The development of bio-derived composites represents a sustainable and cost-effective strategy for advanced energy storage applications. In this work, a porous carbon/nickel oxide (NiO) composite was synthesized from orange peel via carbonization at 500 °C followed by KOH activation at 700 °C and subsequent hydrothermal NiO modification. The resulting material exhibited a hierarchical porous structure with a high specific surface area (2120 m2 g−1 for OP_500_700 and 1968 m2 g−1 for NiO-modified OP_500_700_0.1M), with both values being significantly higher than that of the non-activated OP_500 (3.40–18.12 m2 g−1).

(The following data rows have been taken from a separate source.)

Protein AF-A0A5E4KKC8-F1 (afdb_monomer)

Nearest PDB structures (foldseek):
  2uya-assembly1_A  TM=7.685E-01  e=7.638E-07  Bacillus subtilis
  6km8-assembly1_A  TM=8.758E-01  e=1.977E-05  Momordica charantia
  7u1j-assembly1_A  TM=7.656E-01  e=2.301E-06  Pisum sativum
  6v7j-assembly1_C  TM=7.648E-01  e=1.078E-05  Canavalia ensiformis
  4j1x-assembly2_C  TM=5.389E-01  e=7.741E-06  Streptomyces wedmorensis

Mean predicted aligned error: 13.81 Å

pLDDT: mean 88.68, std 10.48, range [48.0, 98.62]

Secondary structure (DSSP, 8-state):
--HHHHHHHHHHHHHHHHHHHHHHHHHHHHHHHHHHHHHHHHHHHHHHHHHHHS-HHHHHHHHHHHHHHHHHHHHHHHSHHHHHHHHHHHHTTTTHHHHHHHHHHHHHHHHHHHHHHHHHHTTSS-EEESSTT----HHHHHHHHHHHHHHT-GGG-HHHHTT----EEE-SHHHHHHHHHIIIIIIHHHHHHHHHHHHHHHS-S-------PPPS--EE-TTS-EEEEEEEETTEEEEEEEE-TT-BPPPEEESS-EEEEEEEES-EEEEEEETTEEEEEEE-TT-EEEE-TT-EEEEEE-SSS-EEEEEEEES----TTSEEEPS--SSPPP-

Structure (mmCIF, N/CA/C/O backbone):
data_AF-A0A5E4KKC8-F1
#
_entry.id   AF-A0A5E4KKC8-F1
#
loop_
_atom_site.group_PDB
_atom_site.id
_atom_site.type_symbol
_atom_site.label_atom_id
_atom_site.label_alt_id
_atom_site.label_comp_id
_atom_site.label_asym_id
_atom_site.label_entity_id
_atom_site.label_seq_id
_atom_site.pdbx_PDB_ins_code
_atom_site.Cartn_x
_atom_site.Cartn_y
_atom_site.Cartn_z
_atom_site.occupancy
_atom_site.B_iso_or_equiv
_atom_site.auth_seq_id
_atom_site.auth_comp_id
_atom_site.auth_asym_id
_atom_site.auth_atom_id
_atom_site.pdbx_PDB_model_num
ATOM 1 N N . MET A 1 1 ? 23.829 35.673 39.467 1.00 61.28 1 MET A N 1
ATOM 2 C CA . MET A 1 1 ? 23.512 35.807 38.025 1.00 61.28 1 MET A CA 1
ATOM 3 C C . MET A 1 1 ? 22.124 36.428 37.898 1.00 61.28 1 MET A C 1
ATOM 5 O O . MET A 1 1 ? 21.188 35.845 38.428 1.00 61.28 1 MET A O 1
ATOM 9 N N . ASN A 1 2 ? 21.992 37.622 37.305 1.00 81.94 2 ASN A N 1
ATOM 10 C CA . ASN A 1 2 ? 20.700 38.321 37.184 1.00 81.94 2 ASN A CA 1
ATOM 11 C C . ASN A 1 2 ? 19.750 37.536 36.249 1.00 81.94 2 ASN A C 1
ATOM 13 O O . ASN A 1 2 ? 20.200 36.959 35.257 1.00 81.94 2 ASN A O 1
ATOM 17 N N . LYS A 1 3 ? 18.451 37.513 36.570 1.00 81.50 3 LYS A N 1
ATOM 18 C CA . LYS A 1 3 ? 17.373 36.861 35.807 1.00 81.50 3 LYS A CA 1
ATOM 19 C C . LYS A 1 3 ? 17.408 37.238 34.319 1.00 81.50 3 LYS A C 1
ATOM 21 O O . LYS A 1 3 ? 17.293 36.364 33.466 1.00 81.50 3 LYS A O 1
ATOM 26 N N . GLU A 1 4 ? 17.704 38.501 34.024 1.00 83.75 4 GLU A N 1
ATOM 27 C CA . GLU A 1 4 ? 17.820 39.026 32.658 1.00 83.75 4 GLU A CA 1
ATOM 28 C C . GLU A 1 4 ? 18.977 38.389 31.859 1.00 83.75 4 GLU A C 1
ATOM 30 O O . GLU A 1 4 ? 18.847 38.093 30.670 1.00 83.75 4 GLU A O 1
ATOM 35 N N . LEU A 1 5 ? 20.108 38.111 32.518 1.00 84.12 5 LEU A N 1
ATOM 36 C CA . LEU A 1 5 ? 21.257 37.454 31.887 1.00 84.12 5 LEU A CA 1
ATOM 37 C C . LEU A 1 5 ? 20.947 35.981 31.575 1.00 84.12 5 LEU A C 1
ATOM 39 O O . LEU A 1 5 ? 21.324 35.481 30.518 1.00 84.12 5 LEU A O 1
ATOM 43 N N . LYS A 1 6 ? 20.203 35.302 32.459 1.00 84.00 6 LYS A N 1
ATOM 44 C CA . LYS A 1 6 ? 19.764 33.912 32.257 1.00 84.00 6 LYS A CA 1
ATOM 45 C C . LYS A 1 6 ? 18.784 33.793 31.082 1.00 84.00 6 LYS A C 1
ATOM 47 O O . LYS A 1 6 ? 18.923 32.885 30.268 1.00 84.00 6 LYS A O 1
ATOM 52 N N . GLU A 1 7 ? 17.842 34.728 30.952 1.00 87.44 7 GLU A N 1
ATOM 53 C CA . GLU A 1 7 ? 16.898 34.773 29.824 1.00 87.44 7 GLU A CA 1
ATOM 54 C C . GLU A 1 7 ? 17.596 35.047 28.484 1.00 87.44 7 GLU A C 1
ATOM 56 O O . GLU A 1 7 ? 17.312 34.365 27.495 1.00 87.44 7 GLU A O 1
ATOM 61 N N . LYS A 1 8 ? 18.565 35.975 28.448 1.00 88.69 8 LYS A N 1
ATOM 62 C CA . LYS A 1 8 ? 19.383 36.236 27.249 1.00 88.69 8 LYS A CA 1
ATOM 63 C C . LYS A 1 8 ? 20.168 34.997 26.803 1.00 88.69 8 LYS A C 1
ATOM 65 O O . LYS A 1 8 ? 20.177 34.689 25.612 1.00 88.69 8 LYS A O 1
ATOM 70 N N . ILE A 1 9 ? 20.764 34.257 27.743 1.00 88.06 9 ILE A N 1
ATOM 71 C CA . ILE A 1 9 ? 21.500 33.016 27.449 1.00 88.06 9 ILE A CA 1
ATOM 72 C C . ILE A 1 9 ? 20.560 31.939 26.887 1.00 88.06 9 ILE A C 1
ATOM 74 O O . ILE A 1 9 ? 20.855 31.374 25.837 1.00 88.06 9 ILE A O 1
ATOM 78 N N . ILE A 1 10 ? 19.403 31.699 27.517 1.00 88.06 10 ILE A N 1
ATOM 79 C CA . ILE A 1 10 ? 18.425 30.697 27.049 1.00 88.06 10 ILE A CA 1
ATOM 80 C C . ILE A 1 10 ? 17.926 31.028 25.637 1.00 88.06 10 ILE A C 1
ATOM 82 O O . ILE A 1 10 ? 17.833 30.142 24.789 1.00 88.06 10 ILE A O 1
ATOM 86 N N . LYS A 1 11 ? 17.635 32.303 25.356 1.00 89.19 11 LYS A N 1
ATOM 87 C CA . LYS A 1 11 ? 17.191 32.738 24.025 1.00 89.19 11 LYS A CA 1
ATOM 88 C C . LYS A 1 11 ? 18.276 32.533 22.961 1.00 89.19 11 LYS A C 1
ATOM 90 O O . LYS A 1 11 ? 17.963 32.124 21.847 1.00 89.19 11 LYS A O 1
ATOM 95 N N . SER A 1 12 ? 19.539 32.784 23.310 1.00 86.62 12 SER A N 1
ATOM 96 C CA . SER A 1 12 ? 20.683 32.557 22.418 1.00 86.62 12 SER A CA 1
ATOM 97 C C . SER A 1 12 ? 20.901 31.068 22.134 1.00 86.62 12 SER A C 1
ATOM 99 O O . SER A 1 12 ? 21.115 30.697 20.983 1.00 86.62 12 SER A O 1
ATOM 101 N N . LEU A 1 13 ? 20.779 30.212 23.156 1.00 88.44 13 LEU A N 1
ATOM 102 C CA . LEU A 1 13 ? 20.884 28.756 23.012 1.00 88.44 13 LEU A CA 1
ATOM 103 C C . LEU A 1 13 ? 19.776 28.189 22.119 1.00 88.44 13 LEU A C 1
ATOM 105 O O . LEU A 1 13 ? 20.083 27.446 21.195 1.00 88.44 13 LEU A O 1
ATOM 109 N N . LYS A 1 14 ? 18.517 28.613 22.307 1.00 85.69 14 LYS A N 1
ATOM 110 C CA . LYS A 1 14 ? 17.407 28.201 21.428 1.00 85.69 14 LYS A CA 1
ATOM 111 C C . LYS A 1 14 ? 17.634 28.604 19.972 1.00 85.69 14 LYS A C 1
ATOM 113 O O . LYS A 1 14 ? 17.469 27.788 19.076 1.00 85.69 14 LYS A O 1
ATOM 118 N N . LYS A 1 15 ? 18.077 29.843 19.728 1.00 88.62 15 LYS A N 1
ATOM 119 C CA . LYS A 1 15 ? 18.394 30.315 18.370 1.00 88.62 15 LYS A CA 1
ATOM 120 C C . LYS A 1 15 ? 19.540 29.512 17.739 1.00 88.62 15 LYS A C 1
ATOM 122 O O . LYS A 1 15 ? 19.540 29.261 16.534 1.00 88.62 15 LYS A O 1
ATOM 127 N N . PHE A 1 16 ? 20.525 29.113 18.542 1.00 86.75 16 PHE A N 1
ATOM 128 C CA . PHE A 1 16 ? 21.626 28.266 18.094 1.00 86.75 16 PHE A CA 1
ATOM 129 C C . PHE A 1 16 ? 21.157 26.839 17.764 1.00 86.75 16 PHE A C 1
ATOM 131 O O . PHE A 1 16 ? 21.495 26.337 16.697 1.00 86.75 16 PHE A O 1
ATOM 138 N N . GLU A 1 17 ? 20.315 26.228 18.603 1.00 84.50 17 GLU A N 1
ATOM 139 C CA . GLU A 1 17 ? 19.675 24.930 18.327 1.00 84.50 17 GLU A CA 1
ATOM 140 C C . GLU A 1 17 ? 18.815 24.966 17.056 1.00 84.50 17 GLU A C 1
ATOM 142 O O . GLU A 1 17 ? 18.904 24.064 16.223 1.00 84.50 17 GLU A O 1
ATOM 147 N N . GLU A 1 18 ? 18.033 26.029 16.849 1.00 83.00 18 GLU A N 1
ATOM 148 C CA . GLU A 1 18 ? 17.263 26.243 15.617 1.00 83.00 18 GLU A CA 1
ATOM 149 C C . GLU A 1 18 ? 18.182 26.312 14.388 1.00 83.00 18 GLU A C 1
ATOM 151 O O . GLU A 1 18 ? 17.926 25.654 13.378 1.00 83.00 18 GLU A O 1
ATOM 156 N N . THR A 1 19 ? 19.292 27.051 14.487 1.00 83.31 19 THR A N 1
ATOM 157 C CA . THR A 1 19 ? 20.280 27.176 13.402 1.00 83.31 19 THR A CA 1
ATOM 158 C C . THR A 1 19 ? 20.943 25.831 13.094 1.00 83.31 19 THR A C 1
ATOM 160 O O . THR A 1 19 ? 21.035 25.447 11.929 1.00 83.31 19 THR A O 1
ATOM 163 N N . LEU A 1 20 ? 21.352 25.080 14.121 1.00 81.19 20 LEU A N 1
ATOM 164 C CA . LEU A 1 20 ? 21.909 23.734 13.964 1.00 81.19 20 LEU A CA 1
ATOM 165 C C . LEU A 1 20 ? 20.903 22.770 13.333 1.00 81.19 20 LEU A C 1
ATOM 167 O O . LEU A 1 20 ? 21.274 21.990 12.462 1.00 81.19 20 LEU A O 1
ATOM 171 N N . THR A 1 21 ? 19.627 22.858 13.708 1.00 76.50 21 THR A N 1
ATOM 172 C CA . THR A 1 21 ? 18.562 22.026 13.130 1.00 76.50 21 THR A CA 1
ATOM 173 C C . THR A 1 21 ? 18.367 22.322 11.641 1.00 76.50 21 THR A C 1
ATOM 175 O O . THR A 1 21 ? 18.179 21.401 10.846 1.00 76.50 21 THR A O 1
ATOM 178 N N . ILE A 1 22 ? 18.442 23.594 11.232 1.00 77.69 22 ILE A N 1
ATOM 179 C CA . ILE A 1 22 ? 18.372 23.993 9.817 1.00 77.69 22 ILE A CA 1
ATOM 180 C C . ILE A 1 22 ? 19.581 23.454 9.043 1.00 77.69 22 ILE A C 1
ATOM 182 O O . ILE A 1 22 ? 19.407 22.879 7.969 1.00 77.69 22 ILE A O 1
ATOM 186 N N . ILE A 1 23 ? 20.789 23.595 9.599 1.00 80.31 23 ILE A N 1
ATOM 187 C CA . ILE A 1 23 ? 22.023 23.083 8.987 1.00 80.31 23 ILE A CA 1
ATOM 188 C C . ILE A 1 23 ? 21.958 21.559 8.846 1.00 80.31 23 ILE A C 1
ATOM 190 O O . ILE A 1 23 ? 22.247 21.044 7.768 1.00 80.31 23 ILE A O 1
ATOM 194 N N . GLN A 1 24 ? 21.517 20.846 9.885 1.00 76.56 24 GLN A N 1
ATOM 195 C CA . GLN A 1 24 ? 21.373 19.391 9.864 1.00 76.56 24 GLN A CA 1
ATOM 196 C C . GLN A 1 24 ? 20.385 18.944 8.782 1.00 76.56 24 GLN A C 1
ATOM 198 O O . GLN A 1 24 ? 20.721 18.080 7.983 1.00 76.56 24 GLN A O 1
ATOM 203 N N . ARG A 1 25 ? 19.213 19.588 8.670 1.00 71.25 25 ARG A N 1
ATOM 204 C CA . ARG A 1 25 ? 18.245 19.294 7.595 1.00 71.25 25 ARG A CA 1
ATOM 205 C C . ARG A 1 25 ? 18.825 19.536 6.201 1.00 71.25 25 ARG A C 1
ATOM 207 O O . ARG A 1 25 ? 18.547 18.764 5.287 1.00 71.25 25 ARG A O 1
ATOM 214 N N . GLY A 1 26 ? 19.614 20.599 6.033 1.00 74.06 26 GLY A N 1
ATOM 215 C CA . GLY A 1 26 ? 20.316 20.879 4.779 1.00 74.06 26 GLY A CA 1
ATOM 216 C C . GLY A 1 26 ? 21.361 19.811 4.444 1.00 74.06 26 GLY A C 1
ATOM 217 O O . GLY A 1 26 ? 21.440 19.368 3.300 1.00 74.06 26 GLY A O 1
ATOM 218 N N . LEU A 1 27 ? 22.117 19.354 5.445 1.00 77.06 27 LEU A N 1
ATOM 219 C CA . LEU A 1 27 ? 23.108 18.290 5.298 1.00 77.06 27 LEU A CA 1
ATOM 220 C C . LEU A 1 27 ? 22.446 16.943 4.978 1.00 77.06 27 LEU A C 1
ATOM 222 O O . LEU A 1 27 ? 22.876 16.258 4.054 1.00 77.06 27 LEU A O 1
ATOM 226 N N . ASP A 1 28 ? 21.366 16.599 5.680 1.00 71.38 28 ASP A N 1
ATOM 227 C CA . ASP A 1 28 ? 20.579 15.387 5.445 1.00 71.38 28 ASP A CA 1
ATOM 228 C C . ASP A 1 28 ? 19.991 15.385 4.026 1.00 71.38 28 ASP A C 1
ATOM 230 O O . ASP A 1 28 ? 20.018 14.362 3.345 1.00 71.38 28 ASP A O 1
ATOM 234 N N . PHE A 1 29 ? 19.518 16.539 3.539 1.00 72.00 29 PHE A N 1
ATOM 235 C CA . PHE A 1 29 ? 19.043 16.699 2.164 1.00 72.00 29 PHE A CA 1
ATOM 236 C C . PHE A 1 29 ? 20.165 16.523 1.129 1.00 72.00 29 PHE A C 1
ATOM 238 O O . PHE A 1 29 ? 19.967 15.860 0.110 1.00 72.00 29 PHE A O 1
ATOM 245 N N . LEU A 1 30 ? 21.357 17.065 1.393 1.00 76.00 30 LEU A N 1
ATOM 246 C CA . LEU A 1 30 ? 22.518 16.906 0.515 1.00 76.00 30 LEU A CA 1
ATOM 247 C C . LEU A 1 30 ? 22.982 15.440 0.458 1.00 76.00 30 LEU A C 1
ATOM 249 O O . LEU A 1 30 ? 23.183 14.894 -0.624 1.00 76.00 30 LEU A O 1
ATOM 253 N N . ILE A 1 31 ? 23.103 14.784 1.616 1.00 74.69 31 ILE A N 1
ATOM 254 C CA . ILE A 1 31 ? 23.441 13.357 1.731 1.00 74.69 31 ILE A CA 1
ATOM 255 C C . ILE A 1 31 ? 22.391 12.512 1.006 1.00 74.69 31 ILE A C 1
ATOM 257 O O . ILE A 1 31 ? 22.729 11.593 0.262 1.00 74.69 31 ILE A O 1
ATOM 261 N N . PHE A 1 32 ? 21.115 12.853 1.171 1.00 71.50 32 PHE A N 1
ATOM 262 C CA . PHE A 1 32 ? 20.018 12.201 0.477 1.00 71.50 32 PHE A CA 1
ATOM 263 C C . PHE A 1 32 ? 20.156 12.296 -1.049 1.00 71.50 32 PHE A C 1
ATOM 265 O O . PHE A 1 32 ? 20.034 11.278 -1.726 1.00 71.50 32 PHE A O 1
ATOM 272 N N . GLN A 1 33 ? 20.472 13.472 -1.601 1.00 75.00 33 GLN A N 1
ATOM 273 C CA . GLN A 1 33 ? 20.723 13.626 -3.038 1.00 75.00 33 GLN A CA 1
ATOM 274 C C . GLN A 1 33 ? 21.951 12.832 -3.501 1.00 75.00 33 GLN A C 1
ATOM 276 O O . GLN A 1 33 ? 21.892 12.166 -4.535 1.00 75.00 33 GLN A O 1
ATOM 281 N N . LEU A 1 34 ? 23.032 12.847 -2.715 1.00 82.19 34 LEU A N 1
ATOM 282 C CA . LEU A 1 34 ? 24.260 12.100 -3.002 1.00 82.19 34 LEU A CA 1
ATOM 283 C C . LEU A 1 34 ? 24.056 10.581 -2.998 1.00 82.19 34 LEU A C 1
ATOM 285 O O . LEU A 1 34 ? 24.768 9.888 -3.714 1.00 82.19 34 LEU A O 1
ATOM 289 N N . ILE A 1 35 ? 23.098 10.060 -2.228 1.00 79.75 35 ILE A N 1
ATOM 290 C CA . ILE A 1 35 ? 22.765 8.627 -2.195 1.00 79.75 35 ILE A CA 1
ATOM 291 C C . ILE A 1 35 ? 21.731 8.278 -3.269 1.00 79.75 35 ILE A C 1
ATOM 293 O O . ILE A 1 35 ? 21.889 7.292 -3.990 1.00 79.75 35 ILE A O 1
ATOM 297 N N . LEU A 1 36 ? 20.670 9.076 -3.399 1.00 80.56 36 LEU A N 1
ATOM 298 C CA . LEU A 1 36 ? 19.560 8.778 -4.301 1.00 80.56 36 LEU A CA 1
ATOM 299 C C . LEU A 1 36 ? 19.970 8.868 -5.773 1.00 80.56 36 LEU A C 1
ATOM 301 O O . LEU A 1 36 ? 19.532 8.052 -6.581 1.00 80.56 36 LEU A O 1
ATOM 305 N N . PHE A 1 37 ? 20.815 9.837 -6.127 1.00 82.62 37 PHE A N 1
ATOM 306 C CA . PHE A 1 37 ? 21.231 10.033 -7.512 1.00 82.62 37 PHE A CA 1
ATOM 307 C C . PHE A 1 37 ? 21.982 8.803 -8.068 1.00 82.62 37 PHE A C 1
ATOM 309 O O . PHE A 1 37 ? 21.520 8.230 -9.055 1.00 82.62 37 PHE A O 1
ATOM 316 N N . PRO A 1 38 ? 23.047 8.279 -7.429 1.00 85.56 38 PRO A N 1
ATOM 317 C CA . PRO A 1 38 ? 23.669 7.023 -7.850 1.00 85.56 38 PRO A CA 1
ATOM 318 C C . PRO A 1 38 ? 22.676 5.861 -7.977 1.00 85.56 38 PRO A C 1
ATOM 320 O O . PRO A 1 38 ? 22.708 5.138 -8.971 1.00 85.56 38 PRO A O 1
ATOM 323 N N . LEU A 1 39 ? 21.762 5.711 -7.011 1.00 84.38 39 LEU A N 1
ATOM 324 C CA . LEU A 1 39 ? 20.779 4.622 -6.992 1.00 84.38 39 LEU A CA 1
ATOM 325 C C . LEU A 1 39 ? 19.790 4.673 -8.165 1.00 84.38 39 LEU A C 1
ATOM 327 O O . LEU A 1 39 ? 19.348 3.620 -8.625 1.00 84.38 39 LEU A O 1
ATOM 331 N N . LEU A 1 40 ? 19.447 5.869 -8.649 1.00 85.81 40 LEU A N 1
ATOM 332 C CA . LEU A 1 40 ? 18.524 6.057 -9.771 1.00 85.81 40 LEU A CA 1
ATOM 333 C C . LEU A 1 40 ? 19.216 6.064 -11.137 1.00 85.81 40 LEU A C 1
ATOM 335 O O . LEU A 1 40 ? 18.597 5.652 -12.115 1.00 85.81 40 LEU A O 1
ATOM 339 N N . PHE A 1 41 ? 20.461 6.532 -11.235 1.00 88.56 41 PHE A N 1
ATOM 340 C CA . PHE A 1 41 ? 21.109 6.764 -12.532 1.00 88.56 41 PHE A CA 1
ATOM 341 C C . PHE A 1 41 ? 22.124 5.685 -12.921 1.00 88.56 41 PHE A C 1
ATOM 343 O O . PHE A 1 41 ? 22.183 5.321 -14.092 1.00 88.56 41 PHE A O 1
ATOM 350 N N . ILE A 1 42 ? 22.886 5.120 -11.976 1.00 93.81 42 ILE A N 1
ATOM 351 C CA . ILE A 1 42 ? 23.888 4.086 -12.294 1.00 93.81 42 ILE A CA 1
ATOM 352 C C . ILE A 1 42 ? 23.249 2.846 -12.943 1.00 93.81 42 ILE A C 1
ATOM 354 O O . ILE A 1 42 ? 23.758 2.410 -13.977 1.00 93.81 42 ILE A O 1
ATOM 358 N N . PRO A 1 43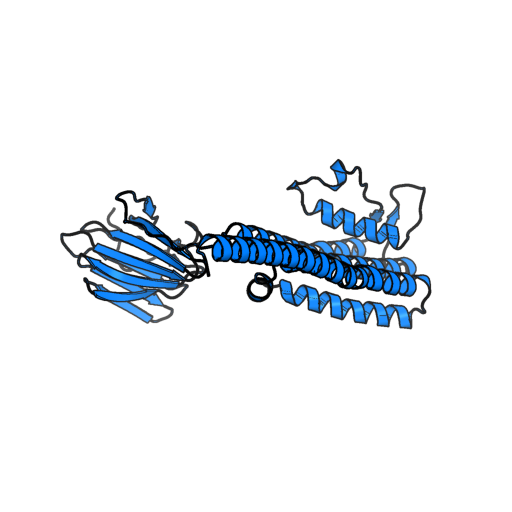 ? 22.128 2.296 -12.425 1.00 95.56 43 PRO A N 1
ATOM 359 C CA . PRO A 1 43 ? 21.447 1.169 -13.060 1.00 95.56 43 PRO A CA 1
ATOM 360 C C . PRO A 1 43 ? 21.100 1.415 -14.525 1.00 95.56 43 PRO A C 1
ATOM 362 O O . PRO A 1 43 ? 21.316 0.532 -15.349 1.00 95.56 43 PRO A O 1
ATOM 365 N N . ARG A 1 44 ? 20.618 2.624 -14.848 1.00 95.50 44 ARG A N 1
ATOM 366 C CA . ARG A 1 44 ? 20.288 3.019 -16.219 1.00 95.50 44 ARG A CA 1
ATOM 367 C C . ARG A 1 44 ? 21.509 2.899 -17.125 1.00 95.50 44 ARG A C 1
ATOM 369 O O . ARG A 1 44 ? 21.429 2.208 -18.128 1.00 95.50 44 ARG A O 1
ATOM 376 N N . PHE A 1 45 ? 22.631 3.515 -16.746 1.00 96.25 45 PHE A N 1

Electrochemical evaluation revealed that the NiO-functionalized composite achieved a specific capacitance of 306.0 F g−1 at 5 mV s−1 and 281.5 F g−1 at 2 A g−1, surpassing the pristine activated carbon (281.9 F g−1 and 259.6 F g−1, respectively). In addition, both electrodes demonstrated excellent cycling stability, retaining more than 80% capacitance after 5000 charge–discharge cycles at a high current density of 20 A g−1, while the NiO-modified electrode further benefited from a self-activation effect leading to >100% retention. These findings emphasize the synergistic effects of hierarchical porosity and NiO pseudocapacitance, establishing orange peel-derived carbon/NiO composites as scalable and sustainable electrode materials for next-generation supercapacitors.